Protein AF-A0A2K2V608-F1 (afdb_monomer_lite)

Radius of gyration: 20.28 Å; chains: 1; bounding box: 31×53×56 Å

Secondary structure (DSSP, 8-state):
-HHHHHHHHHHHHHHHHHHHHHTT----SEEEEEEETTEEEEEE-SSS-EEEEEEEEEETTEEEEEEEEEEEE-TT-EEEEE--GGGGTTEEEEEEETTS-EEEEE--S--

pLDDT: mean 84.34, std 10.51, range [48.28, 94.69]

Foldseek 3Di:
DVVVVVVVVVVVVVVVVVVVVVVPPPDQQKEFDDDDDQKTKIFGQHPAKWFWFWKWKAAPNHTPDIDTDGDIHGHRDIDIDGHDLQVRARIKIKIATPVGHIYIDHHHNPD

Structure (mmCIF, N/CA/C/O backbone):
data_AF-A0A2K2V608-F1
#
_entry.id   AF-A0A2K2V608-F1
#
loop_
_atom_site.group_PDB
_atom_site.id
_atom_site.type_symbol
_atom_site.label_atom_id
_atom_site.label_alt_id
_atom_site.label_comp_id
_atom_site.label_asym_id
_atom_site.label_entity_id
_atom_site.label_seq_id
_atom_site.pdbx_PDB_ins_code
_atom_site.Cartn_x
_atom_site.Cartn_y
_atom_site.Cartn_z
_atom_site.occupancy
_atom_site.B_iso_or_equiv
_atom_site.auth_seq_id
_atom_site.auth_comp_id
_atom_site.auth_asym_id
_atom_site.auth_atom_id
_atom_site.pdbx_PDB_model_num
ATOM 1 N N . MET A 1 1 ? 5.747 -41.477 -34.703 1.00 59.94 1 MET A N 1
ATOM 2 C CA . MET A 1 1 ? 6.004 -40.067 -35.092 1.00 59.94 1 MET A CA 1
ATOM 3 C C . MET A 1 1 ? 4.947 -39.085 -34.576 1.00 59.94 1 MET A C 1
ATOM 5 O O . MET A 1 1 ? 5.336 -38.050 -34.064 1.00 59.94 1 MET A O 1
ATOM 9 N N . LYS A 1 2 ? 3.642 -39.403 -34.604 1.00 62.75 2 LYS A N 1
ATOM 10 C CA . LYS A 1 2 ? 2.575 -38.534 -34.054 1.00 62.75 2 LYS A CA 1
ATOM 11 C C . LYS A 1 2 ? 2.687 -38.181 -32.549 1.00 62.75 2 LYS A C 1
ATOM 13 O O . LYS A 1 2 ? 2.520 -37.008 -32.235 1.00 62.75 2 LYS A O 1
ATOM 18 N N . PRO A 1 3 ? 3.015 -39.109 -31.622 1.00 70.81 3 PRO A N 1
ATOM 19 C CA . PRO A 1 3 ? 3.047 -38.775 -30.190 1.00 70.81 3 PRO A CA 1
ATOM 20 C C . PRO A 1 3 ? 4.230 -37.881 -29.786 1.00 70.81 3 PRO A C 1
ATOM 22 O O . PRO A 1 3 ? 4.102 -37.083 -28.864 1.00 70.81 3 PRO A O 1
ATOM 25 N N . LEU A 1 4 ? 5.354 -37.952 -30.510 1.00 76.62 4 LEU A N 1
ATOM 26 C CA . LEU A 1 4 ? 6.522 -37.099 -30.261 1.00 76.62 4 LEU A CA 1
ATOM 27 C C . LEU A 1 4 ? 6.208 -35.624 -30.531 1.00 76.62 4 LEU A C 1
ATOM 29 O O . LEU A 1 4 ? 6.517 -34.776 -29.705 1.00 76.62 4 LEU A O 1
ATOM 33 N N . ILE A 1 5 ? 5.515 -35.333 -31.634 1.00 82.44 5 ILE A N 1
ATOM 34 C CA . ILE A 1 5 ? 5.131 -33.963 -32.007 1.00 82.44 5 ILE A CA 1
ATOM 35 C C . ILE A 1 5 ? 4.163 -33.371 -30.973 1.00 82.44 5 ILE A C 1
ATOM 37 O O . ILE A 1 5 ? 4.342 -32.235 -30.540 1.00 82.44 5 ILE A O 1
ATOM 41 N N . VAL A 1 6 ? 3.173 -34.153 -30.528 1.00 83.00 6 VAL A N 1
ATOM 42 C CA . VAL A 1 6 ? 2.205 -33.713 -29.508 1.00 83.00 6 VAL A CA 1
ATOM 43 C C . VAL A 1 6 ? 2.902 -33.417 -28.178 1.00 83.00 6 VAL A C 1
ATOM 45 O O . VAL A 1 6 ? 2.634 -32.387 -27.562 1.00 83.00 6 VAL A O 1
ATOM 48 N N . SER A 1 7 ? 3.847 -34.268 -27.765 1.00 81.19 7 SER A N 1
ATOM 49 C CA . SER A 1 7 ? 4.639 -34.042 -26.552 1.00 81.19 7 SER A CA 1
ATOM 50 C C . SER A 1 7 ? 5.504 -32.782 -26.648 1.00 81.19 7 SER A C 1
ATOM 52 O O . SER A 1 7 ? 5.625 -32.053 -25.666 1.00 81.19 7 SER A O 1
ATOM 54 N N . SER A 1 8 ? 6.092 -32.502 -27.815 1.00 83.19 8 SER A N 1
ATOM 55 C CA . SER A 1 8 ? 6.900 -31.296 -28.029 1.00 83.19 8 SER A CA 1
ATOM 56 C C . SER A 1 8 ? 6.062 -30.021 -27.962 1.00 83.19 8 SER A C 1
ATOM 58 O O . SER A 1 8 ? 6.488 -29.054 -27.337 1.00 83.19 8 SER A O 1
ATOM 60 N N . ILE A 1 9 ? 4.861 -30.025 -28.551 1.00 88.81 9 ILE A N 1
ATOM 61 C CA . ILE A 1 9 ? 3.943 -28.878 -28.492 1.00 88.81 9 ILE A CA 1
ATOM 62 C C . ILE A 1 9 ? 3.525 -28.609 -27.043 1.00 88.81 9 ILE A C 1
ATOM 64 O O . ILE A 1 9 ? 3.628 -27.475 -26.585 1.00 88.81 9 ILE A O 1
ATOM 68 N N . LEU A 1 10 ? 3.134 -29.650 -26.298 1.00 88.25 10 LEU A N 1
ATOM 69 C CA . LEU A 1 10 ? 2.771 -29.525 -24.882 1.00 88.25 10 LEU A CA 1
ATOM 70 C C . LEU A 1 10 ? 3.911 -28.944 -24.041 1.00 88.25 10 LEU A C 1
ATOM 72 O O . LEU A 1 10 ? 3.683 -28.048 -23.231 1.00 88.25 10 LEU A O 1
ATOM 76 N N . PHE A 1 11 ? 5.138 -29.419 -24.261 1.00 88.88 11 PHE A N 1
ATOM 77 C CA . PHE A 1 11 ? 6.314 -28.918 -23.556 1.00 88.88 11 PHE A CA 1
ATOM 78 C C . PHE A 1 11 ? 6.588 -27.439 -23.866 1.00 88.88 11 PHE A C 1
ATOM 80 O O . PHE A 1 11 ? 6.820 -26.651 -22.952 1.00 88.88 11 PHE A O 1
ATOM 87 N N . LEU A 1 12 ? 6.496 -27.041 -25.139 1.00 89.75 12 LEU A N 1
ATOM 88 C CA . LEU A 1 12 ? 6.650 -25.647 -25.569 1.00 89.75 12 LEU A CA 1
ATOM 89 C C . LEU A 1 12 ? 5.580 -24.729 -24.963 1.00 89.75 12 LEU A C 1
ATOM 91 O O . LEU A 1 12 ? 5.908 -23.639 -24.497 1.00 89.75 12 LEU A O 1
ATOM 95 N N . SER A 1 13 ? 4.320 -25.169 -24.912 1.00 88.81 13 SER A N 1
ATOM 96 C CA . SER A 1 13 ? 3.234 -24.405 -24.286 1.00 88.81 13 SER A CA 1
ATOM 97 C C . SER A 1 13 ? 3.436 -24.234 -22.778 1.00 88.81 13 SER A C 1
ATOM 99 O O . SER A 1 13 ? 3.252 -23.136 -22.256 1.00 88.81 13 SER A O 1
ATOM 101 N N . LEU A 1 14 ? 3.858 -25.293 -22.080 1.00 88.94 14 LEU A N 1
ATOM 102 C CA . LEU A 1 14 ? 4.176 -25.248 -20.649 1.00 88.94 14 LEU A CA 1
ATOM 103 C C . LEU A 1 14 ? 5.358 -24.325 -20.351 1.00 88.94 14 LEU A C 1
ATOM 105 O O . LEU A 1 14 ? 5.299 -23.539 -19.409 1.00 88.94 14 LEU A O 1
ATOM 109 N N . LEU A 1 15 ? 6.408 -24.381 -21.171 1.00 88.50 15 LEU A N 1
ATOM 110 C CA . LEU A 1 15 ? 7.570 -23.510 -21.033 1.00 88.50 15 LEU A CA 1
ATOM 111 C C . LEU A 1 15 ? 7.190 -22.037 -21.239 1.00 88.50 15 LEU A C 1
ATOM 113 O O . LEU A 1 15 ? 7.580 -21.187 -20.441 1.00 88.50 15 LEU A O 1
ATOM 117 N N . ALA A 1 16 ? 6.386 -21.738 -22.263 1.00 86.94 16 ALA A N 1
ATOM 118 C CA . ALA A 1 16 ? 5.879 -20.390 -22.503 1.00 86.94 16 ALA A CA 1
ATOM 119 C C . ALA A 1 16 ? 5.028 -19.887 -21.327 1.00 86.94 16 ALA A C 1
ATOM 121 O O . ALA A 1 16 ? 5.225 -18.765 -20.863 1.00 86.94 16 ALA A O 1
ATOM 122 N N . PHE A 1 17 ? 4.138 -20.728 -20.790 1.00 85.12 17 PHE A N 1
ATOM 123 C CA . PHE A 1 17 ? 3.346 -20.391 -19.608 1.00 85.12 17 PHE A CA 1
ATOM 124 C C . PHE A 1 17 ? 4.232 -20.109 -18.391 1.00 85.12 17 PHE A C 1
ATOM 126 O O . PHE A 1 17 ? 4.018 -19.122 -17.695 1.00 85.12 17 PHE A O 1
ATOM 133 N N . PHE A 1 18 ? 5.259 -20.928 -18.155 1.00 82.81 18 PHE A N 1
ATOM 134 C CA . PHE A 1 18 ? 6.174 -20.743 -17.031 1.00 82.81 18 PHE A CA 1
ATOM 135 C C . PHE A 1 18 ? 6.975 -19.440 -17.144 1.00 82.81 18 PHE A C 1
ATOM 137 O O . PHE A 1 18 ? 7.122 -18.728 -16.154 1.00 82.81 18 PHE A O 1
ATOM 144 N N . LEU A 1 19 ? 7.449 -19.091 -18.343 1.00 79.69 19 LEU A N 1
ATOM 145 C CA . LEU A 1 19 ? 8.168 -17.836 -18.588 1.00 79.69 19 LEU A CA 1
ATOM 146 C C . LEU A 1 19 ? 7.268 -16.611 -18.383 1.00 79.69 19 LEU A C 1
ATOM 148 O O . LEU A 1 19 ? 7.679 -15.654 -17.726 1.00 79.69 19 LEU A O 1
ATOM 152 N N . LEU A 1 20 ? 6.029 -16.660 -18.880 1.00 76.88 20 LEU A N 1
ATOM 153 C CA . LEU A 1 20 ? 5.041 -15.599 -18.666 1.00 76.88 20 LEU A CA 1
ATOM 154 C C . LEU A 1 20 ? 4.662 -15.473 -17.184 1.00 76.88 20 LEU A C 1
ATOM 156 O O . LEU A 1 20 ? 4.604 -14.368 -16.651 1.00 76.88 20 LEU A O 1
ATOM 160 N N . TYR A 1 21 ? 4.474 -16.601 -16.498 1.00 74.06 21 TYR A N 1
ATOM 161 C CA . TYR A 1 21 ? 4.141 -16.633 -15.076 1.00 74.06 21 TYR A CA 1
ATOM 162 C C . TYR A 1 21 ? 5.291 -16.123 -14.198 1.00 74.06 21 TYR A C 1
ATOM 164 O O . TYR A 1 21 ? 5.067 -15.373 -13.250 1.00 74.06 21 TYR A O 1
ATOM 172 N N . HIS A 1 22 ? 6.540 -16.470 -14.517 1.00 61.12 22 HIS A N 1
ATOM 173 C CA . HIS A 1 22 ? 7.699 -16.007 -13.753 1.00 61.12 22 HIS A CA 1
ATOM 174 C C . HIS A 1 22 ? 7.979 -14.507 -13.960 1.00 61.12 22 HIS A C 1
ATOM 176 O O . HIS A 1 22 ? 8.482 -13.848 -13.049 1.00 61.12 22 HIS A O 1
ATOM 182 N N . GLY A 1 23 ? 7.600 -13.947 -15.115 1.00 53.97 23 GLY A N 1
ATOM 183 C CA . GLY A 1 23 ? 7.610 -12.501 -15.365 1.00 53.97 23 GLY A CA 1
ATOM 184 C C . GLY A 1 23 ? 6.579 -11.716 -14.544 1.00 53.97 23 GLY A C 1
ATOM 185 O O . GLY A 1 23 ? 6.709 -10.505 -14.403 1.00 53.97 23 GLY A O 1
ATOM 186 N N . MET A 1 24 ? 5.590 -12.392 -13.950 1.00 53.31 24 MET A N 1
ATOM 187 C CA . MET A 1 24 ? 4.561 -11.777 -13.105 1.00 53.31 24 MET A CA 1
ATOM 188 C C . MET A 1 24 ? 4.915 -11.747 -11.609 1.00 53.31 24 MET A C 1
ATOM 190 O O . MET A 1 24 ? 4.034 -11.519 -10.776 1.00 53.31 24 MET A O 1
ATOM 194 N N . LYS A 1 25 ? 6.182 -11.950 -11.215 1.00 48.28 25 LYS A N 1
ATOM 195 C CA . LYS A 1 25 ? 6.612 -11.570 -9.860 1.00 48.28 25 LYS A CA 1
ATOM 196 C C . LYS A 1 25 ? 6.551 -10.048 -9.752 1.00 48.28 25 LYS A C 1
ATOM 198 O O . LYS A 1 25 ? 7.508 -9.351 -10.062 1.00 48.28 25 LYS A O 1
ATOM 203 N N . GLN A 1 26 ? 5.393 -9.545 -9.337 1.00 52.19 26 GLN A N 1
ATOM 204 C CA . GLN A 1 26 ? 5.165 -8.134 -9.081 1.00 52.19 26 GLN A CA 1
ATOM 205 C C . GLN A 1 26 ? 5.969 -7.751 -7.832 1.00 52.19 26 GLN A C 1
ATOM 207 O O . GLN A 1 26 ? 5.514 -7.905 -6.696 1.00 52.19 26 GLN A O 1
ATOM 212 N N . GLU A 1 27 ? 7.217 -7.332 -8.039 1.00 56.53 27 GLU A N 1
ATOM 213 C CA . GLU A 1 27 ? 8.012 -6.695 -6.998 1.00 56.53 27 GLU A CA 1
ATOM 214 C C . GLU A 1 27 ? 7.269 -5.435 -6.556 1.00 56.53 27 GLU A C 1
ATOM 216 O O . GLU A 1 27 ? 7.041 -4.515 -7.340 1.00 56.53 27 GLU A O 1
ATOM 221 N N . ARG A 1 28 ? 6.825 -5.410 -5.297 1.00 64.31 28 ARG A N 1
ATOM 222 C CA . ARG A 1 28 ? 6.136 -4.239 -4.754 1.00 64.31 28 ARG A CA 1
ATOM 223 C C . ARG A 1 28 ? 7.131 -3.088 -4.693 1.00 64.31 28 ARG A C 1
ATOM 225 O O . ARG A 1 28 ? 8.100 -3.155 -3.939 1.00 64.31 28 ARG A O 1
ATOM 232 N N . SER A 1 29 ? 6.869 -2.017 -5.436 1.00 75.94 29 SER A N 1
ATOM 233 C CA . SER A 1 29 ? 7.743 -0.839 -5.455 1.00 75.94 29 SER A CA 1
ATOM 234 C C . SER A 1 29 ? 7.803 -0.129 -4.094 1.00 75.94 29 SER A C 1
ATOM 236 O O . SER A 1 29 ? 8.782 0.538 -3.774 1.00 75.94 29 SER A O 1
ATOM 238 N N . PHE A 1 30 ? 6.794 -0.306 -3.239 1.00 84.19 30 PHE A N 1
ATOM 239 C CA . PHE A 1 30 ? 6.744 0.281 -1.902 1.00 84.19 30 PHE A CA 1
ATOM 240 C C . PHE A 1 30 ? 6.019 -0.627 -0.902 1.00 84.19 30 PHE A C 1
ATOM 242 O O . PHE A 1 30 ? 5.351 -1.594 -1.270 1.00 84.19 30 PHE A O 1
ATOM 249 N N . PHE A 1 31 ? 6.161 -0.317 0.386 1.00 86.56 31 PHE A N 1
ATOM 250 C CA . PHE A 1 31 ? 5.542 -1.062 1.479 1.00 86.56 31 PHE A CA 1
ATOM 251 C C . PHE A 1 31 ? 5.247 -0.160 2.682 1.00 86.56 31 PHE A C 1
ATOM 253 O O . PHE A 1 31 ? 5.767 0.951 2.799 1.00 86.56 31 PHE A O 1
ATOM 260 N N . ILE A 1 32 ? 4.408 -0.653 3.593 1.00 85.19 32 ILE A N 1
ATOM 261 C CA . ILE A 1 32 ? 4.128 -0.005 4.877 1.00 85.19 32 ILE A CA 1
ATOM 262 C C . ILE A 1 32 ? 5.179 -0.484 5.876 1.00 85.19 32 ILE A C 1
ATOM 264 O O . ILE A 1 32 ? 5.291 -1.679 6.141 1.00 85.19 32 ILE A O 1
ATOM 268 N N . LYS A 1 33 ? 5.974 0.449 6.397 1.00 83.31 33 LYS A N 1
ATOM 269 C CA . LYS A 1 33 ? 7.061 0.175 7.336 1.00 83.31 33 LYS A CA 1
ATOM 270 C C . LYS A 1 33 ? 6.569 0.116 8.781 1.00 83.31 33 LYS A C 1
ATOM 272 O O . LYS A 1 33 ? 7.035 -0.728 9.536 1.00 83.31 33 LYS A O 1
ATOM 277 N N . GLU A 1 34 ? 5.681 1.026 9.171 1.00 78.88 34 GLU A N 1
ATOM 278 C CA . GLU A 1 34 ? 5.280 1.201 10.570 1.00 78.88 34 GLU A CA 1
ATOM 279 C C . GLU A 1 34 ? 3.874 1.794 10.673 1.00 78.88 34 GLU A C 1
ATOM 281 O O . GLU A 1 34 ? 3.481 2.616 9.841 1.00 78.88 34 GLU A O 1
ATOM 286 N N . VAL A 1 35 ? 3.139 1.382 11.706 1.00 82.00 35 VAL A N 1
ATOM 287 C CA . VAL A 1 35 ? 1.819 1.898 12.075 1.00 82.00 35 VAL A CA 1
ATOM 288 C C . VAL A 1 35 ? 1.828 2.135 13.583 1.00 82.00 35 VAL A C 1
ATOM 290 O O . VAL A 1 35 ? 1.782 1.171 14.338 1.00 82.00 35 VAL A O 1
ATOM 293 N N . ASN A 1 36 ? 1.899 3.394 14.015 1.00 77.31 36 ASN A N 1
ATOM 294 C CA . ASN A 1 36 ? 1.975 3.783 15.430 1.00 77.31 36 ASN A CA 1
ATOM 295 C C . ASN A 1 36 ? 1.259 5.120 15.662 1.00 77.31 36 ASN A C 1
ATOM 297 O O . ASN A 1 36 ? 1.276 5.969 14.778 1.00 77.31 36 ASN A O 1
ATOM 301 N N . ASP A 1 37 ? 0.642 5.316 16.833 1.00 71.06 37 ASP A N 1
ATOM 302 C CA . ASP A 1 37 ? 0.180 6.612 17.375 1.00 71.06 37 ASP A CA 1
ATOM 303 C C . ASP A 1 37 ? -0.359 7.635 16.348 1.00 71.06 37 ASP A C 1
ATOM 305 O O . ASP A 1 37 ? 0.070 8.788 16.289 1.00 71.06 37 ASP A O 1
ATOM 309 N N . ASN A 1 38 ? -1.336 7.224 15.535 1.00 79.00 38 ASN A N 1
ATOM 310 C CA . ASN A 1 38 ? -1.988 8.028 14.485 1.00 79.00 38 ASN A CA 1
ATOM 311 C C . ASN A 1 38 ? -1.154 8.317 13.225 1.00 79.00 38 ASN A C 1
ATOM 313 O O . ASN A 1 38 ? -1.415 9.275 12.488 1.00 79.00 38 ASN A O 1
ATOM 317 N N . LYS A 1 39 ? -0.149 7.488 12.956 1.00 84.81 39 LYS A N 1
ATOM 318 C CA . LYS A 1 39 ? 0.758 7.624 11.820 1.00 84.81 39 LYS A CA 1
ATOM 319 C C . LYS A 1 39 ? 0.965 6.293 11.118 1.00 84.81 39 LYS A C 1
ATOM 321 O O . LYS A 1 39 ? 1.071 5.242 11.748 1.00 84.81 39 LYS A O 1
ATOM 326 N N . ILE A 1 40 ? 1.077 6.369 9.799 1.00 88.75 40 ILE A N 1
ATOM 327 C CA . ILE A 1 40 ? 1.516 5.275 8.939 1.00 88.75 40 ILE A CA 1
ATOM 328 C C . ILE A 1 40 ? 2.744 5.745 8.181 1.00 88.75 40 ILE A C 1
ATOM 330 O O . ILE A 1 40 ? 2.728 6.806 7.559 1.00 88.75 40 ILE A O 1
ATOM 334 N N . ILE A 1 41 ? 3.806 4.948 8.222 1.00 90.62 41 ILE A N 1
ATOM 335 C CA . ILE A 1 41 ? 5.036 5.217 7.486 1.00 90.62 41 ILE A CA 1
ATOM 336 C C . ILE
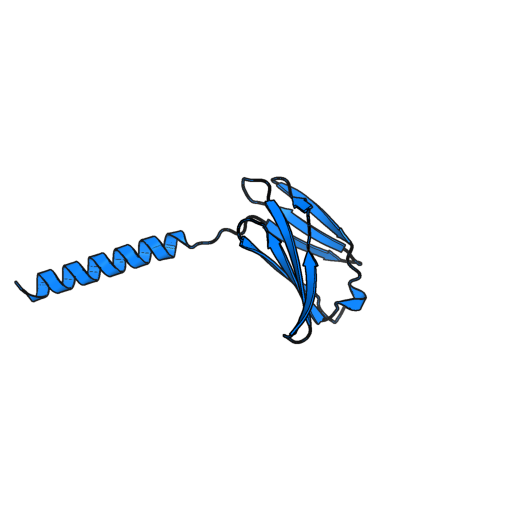 A 1 41 ? 5.060 4.324 6.253 1.00 90.62 41 ILE A C 1
ATOM 338 O O . ILE A 1 41 ? 5.196 3.106 6.360 1.00 90.62 41 ILE A O 1
ATOM 342 N N . LEU A 1 42 ? 4.968 4.933 5.075 1.00 92.38 42 LEU A N 1
ATOM 343 C CA . LEU A 1 42 ? 5.216 4.271 3.798 1.00 92.38 42 LEU A CA 1
ATOM 344 C C . LEU A 1 42 ? 6.689 4.402 3.439 1.00 92.38 42 LEU A C 1
ATOM 346 O O . LEU A 1 42 ? 7.259 5.480 3.583 1.00 92.38 42 LEU A O 1
ATOM 350 N N . LYS A 1 43 ? 7.309 3.330 2.948 1.00 92.25 43 LYS A N 1
ATOM 351 C CA . LYS A 1 43 ? 8.686 3.347 2.454 1.00 92.25 43 LYS A CA 1
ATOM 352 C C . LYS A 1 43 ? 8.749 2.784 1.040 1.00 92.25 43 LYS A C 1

### What the exercise asks:
When you reach the line containing "ATOM 52 O O" in the data above, start copying exactly, and stop after the line containing "ATOM 60 N N".

### Result of this task:
ATOM 52 O O . SER A 1 7 ? 5.625 -32.053 -25.666 1.00 81.19 7 SER A O 1
ATOM 54 N N . SER A 1 8 ? 6.092 -32.502 -27.815 1.00 83.19 8 SER A N 1
ATOM 55 C CA . SER A 1 8 ? 6.900 -31.296 -28.029 1.00 83.19 8 SER A CA 1
ATOM 56 C C . SER A 1 8 ? 6.062 -30.021 -27.962 1.00 83.19 8 SER A C 1
ATOM 58 O O . SER A 1 8 ? 6.488 -29.054 -27.337 1.00 83.19 8 SER A O 1
ATOM 60 N N . ILE A 1 9 ? 4.861 -30.025 -28.551 1.00 88.81 9 ILE A N 1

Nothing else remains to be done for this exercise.